Task description: When the line with "ATOM 224 N N" appears below, start repeating lines exactly, and keep going through the line with "ATOM 228 O O"; add nothing outside that span.

The input:
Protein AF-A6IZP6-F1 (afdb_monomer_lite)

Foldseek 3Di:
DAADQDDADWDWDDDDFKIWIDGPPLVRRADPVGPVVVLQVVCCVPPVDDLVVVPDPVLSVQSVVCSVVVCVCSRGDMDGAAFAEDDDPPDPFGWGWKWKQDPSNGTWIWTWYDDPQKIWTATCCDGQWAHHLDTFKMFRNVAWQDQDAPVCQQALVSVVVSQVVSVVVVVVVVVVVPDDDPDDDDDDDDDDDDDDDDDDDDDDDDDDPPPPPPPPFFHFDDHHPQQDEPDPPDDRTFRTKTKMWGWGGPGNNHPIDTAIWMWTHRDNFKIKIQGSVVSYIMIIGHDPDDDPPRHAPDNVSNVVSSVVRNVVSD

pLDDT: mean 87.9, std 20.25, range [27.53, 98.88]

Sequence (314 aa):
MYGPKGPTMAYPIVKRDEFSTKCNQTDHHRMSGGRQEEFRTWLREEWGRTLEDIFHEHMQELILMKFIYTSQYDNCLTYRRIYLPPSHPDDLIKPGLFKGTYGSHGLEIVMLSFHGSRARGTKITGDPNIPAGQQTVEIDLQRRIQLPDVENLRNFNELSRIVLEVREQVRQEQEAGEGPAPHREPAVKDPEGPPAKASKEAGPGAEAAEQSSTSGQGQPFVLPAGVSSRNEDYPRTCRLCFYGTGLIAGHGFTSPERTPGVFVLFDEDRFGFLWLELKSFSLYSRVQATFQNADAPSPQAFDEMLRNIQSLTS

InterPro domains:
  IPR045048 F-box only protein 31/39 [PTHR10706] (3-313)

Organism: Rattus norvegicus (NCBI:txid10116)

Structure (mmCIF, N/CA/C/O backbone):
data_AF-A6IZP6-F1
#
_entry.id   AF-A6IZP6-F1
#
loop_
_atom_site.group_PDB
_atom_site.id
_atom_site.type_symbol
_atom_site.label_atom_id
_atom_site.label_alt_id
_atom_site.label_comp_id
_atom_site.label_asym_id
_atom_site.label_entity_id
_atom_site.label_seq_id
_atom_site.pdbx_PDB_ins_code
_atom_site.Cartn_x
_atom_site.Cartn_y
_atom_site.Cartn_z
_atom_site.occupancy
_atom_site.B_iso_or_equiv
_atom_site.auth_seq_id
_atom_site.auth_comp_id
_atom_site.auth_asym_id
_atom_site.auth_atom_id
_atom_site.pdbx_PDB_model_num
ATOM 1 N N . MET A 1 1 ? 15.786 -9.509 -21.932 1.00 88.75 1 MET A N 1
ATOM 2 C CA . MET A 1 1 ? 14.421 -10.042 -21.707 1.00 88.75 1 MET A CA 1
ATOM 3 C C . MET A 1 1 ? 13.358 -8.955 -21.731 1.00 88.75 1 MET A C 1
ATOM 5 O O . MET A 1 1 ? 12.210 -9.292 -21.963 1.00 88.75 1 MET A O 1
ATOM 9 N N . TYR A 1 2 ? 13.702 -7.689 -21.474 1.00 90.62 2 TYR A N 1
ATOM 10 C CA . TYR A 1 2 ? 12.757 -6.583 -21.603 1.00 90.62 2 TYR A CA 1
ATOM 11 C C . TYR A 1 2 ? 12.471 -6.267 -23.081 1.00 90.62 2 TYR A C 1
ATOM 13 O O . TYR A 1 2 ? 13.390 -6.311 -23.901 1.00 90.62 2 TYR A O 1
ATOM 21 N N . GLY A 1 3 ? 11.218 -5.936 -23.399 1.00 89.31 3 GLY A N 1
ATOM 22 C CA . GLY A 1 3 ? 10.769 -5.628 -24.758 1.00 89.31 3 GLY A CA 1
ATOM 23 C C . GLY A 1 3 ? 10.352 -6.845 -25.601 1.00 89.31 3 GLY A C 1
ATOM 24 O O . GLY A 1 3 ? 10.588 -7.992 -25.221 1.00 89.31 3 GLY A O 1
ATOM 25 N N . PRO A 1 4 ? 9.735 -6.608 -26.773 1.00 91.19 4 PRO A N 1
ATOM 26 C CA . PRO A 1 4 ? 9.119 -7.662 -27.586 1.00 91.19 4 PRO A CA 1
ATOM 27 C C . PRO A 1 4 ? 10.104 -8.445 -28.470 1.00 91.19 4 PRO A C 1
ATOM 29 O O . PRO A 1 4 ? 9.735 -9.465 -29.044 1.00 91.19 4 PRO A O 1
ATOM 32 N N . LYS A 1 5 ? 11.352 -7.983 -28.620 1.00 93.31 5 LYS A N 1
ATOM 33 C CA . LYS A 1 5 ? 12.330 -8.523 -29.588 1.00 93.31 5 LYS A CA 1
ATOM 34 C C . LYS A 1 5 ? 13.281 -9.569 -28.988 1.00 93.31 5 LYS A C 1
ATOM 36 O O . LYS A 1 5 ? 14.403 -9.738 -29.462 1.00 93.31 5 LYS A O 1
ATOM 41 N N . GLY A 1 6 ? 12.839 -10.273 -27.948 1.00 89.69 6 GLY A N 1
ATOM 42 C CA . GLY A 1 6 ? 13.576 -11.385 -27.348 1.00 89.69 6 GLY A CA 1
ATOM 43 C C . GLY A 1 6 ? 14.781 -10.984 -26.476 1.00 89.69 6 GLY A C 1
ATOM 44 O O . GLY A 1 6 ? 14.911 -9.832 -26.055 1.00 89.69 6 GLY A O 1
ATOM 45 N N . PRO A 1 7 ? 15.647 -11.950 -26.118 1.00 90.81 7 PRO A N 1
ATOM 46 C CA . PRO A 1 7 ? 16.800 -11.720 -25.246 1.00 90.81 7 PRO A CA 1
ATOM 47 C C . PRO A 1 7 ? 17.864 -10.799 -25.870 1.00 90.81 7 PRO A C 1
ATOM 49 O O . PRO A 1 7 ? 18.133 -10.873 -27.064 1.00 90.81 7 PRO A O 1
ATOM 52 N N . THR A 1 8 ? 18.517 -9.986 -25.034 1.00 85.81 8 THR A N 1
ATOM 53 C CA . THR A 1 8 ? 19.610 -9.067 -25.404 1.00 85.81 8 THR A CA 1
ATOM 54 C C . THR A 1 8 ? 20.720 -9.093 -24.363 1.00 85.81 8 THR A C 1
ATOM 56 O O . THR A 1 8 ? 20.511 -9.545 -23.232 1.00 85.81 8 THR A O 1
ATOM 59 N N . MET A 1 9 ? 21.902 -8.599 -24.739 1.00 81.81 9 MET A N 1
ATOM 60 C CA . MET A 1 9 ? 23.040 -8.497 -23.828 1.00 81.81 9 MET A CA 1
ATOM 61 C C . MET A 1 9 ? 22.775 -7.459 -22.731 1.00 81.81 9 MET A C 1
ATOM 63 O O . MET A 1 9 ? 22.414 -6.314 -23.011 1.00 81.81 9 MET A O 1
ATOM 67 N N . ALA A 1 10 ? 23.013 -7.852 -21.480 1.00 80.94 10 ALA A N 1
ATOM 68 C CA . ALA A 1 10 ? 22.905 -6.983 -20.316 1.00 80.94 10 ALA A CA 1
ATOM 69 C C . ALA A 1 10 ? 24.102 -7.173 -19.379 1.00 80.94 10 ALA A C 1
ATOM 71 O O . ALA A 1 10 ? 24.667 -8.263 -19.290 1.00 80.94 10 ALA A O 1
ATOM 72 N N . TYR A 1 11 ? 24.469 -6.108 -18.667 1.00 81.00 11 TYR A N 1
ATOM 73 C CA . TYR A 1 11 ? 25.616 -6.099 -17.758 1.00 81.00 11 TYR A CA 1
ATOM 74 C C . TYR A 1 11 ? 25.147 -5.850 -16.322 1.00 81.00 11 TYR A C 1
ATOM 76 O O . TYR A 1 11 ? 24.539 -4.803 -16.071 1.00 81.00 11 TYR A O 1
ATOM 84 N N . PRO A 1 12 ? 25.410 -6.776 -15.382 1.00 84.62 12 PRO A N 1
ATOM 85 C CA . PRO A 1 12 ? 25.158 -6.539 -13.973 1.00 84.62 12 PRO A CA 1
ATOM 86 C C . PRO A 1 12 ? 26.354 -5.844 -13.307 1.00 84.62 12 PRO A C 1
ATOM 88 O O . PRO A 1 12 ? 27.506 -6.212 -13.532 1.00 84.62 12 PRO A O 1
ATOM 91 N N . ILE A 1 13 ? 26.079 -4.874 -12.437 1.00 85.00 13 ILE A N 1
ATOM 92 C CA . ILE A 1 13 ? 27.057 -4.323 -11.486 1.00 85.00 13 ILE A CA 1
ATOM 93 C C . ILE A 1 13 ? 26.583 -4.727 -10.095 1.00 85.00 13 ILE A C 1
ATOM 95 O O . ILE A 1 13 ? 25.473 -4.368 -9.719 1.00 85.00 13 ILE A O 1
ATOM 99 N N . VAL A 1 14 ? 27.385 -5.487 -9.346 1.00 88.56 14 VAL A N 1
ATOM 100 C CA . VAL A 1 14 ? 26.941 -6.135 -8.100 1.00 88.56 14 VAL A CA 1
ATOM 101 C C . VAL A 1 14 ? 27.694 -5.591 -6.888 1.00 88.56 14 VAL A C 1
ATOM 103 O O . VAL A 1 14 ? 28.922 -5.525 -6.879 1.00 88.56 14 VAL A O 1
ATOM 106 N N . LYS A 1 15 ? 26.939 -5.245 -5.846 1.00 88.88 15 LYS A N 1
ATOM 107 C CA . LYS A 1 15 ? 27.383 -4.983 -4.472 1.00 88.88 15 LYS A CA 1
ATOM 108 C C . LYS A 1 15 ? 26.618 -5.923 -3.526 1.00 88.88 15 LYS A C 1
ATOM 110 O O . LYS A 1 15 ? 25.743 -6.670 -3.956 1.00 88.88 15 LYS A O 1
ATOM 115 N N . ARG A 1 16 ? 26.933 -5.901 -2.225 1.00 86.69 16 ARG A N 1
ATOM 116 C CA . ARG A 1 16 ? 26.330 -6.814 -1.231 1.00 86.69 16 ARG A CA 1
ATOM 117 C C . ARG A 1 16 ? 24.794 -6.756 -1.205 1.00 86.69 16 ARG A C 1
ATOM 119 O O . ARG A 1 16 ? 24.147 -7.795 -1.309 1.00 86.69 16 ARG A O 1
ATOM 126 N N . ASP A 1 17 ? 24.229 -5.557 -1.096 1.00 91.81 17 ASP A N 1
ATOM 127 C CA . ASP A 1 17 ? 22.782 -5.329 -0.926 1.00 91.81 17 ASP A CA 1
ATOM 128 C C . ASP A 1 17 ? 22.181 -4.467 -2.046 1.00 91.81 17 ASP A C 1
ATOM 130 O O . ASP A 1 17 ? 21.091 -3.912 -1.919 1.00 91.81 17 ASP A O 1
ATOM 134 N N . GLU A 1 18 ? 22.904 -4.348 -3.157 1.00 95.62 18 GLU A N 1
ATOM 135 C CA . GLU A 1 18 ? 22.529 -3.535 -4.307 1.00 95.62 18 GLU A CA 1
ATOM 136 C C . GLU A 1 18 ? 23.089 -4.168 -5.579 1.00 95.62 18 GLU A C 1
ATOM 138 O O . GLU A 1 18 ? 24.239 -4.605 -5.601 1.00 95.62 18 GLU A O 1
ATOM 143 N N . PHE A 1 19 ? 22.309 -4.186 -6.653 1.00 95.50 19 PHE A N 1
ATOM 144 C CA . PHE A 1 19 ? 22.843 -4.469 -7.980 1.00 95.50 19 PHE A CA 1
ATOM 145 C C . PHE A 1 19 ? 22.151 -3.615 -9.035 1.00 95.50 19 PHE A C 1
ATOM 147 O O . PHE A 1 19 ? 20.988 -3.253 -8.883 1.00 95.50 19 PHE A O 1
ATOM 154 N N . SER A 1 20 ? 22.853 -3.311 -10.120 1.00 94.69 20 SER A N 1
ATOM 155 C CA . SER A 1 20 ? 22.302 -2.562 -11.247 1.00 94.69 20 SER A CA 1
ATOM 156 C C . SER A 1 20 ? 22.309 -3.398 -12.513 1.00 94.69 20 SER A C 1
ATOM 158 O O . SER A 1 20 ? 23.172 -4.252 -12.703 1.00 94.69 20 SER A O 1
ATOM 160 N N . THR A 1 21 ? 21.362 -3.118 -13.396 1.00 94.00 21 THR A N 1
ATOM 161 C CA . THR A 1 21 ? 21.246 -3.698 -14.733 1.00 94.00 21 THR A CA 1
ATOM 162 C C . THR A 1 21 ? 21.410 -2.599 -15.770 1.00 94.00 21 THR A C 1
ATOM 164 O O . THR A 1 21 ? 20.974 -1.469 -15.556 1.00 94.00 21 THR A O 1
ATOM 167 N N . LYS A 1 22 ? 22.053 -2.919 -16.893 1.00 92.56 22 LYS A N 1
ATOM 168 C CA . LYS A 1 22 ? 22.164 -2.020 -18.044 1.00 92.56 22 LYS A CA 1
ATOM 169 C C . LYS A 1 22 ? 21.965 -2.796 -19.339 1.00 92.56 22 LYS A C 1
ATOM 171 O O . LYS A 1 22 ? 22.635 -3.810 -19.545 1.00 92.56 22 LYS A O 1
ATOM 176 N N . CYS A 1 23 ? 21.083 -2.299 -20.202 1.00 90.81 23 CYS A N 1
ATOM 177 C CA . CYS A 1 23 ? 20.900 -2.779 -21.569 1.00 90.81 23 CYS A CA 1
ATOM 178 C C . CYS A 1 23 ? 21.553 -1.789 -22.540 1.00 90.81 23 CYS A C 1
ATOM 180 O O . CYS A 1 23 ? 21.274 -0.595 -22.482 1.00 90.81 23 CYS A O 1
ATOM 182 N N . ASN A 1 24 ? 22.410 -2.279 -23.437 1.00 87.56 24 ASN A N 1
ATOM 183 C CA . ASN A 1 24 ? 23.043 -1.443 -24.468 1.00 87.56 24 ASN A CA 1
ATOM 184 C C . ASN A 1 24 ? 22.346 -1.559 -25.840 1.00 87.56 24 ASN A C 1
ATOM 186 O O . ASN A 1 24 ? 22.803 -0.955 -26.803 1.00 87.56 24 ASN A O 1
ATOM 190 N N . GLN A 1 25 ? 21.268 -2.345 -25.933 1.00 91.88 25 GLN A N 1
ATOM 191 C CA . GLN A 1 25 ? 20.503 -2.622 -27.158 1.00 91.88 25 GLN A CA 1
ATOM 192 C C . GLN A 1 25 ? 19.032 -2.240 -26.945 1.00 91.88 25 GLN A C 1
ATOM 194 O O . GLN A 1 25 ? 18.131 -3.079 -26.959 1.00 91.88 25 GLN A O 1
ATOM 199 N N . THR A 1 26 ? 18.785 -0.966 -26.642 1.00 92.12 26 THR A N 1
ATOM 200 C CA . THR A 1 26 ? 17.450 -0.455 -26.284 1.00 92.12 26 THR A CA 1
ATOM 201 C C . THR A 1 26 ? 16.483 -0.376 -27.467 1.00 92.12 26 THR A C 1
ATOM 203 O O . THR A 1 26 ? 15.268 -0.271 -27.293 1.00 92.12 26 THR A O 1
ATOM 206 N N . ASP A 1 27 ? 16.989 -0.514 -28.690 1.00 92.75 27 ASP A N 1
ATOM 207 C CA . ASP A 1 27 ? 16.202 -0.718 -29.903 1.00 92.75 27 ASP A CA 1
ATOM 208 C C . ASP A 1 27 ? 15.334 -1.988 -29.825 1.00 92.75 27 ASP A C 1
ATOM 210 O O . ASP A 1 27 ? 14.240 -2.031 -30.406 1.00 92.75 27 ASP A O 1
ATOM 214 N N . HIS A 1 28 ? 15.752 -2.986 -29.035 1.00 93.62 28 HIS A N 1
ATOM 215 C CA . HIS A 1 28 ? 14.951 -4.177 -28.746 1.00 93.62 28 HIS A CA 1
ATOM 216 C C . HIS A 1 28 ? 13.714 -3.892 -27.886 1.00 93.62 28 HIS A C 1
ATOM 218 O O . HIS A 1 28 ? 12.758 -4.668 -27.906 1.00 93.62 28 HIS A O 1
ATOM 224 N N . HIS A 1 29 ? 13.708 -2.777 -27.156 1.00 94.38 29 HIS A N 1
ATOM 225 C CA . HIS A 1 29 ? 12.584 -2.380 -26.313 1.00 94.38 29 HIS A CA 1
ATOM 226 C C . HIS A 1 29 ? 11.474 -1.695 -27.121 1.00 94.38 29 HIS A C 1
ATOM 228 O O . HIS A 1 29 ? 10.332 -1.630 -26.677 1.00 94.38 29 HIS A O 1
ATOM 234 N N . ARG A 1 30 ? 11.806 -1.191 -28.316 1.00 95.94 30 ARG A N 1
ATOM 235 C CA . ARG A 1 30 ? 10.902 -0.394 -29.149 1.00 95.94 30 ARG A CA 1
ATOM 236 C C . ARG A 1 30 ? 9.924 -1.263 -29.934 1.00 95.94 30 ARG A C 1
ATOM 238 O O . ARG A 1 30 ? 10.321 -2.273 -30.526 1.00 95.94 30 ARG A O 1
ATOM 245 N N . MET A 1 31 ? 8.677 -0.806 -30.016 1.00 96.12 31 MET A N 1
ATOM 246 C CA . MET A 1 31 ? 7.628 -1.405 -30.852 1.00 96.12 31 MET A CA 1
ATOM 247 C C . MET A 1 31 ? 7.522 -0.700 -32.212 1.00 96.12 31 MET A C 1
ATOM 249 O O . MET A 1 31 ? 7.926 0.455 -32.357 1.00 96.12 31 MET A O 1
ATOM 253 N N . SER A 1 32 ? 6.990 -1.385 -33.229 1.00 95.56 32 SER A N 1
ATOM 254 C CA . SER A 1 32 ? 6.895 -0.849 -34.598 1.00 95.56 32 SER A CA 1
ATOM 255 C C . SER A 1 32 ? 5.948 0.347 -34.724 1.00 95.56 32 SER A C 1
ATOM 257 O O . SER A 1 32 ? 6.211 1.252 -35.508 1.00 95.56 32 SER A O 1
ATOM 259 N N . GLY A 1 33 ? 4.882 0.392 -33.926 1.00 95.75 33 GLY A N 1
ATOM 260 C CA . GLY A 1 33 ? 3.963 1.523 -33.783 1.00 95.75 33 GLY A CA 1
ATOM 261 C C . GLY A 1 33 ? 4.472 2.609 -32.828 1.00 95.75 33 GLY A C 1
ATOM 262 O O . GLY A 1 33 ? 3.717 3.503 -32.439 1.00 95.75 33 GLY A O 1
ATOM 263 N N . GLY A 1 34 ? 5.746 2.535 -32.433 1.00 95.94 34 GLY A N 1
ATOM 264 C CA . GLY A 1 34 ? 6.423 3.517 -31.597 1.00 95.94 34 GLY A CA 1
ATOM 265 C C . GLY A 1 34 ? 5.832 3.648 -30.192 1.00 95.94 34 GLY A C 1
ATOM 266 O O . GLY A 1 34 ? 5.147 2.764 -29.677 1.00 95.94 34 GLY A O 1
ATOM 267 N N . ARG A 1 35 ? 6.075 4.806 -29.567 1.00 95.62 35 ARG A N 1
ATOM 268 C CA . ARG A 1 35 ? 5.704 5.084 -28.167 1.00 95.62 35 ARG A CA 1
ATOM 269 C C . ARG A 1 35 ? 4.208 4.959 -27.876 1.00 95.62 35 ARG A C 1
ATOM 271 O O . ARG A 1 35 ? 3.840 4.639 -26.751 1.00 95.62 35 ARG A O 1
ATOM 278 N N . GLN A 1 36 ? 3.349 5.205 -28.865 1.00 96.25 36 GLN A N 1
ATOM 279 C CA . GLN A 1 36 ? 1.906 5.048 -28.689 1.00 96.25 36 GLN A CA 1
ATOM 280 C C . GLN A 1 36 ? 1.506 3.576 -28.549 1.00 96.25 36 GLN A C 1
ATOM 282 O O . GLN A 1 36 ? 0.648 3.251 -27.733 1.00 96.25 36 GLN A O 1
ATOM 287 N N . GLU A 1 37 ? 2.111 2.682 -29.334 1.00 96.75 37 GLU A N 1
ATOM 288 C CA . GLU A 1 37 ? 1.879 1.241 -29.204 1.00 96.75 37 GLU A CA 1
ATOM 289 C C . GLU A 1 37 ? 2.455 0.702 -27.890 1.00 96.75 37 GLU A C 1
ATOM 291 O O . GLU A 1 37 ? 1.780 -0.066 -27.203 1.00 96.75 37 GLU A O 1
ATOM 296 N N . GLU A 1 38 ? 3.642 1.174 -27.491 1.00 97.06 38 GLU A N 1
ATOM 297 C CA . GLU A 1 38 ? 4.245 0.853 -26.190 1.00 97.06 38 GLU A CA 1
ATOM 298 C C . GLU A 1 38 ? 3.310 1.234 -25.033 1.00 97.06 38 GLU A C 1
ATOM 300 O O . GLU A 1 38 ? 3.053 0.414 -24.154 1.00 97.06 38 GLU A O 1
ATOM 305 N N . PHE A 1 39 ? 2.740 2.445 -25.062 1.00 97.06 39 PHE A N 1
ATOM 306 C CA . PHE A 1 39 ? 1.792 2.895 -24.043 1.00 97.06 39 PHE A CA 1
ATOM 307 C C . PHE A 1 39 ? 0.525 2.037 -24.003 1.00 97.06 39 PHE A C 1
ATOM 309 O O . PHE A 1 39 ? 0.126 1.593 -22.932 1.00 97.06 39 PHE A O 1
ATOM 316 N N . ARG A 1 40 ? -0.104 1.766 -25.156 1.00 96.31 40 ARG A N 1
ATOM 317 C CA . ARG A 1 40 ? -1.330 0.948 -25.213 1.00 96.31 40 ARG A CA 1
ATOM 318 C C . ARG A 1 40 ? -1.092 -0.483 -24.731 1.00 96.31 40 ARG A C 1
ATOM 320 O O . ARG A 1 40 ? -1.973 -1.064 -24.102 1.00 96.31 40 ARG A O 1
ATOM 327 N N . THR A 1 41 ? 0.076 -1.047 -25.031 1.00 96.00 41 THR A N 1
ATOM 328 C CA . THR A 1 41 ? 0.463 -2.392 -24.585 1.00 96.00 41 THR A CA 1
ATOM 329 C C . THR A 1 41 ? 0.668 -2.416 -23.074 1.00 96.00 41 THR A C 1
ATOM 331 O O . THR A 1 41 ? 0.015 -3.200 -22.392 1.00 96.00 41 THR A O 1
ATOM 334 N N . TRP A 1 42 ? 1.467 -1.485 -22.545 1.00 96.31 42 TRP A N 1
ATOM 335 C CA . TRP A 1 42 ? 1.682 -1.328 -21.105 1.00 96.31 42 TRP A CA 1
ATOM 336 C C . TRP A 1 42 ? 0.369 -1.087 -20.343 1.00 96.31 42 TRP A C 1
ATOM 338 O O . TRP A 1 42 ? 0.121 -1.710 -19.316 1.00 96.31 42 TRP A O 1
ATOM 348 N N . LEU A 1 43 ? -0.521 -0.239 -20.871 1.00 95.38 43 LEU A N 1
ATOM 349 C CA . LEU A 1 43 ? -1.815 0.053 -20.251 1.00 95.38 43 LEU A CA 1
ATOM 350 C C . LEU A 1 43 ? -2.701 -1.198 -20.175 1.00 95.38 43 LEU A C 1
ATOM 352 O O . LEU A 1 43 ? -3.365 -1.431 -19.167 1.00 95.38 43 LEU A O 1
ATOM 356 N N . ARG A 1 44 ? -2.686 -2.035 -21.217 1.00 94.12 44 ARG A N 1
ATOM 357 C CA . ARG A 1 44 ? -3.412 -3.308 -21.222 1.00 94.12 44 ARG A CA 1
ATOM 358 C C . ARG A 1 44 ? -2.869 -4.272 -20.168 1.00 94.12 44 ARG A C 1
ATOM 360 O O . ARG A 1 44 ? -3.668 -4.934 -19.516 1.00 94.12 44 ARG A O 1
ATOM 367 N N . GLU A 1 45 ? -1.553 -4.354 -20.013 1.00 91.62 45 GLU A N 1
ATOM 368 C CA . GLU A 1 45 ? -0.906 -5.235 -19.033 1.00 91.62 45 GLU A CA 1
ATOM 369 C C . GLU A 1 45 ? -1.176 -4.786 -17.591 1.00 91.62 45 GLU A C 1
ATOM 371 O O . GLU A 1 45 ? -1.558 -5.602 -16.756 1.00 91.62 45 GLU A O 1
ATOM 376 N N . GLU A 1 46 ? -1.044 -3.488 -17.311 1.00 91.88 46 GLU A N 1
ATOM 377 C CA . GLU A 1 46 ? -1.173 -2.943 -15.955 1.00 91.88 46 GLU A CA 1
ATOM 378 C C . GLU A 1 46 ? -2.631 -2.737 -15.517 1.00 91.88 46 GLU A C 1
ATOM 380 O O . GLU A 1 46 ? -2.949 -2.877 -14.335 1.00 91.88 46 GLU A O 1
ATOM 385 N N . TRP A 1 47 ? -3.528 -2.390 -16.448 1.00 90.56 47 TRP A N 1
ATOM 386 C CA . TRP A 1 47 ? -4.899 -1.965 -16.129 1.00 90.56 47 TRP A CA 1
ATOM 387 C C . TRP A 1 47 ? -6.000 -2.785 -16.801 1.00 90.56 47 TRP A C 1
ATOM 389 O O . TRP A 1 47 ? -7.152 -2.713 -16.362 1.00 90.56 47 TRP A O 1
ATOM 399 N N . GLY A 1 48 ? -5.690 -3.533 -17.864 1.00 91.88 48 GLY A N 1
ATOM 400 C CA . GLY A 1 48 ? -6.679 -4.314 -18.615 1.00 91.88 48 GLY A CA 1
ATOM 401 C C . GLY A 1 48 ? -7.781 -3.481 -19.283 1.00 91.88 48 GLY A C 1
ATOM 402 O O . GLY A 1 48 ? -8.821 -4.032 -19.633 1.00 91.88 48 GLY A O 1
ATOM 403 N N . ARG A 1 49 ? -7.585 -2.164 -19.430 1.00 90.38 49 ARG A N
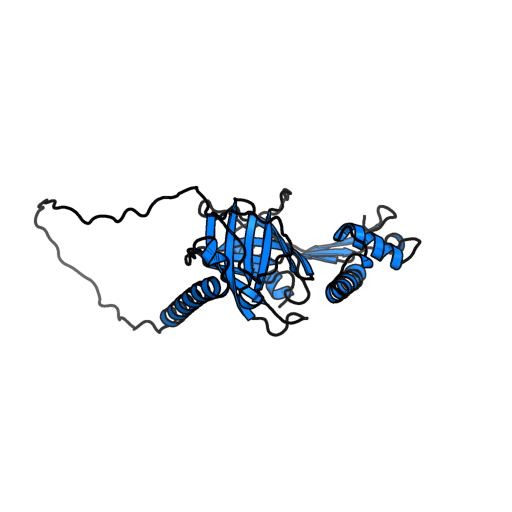 1
ATOM 404 C CA . ARG A 1 49 ? -8.564 -1.189 -19.946 1.00 90.38 49 ARG A CA 1
ATOM 405 C C . ARG A 1 49 ? -7.912 -0.228 -20.932 1.00 90.38 49 ARG A C 1
ATOM 407 O O . ARG A 1 49 ? -6.689 -0.082 -20.918 1.00 90.38 49 ARG A O 1
ATOM 414 N N . THR A 1 50 ? -8.704 0.428 -21.780 1.00 91.62 50 THR A N 1
ATOM 415 C CA . THR A 1 50 ? -8.196 1.569 -22.557 1.00 91.62 50 THR A CA 1
ATOM 416 C C . THR A 1 50 ? -8.187 2.837 -21.701 1.00 91.62 50 THR A C 1
ATOM 418 O O . THR A 1 50 ? -8.721 2.846 -20.593 1.00 91.62 50 THR A O 1
ATOM 421 N N . LEU A 1 51 ? -7.548 3.909 -22.180 1.00 89.31 51 LEU A N 1
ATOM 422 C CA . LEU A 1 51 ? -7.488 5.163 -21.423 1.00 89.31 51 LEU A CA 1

Task solution:
ATOM 224 N N . HIS A 1 29 ? 13.708 -2.777 -27.156 1.00 94.38 29 HIS A N 1
ATOM 225 C CA . HIS A 1 29 ? 12.584 -2.380 -26.313 1.00 94.38 29 HIS A CA 1
ATOM 226 C C . HIS A 1 29 ? 11.474 -1.695 -27.121 1.00 94.38 29 HIS A C 1
ATOM 228 O O . HIS A 1 29 ? 10.332 -1.630 -26.677 1.00 94.38 29 HIS A O 1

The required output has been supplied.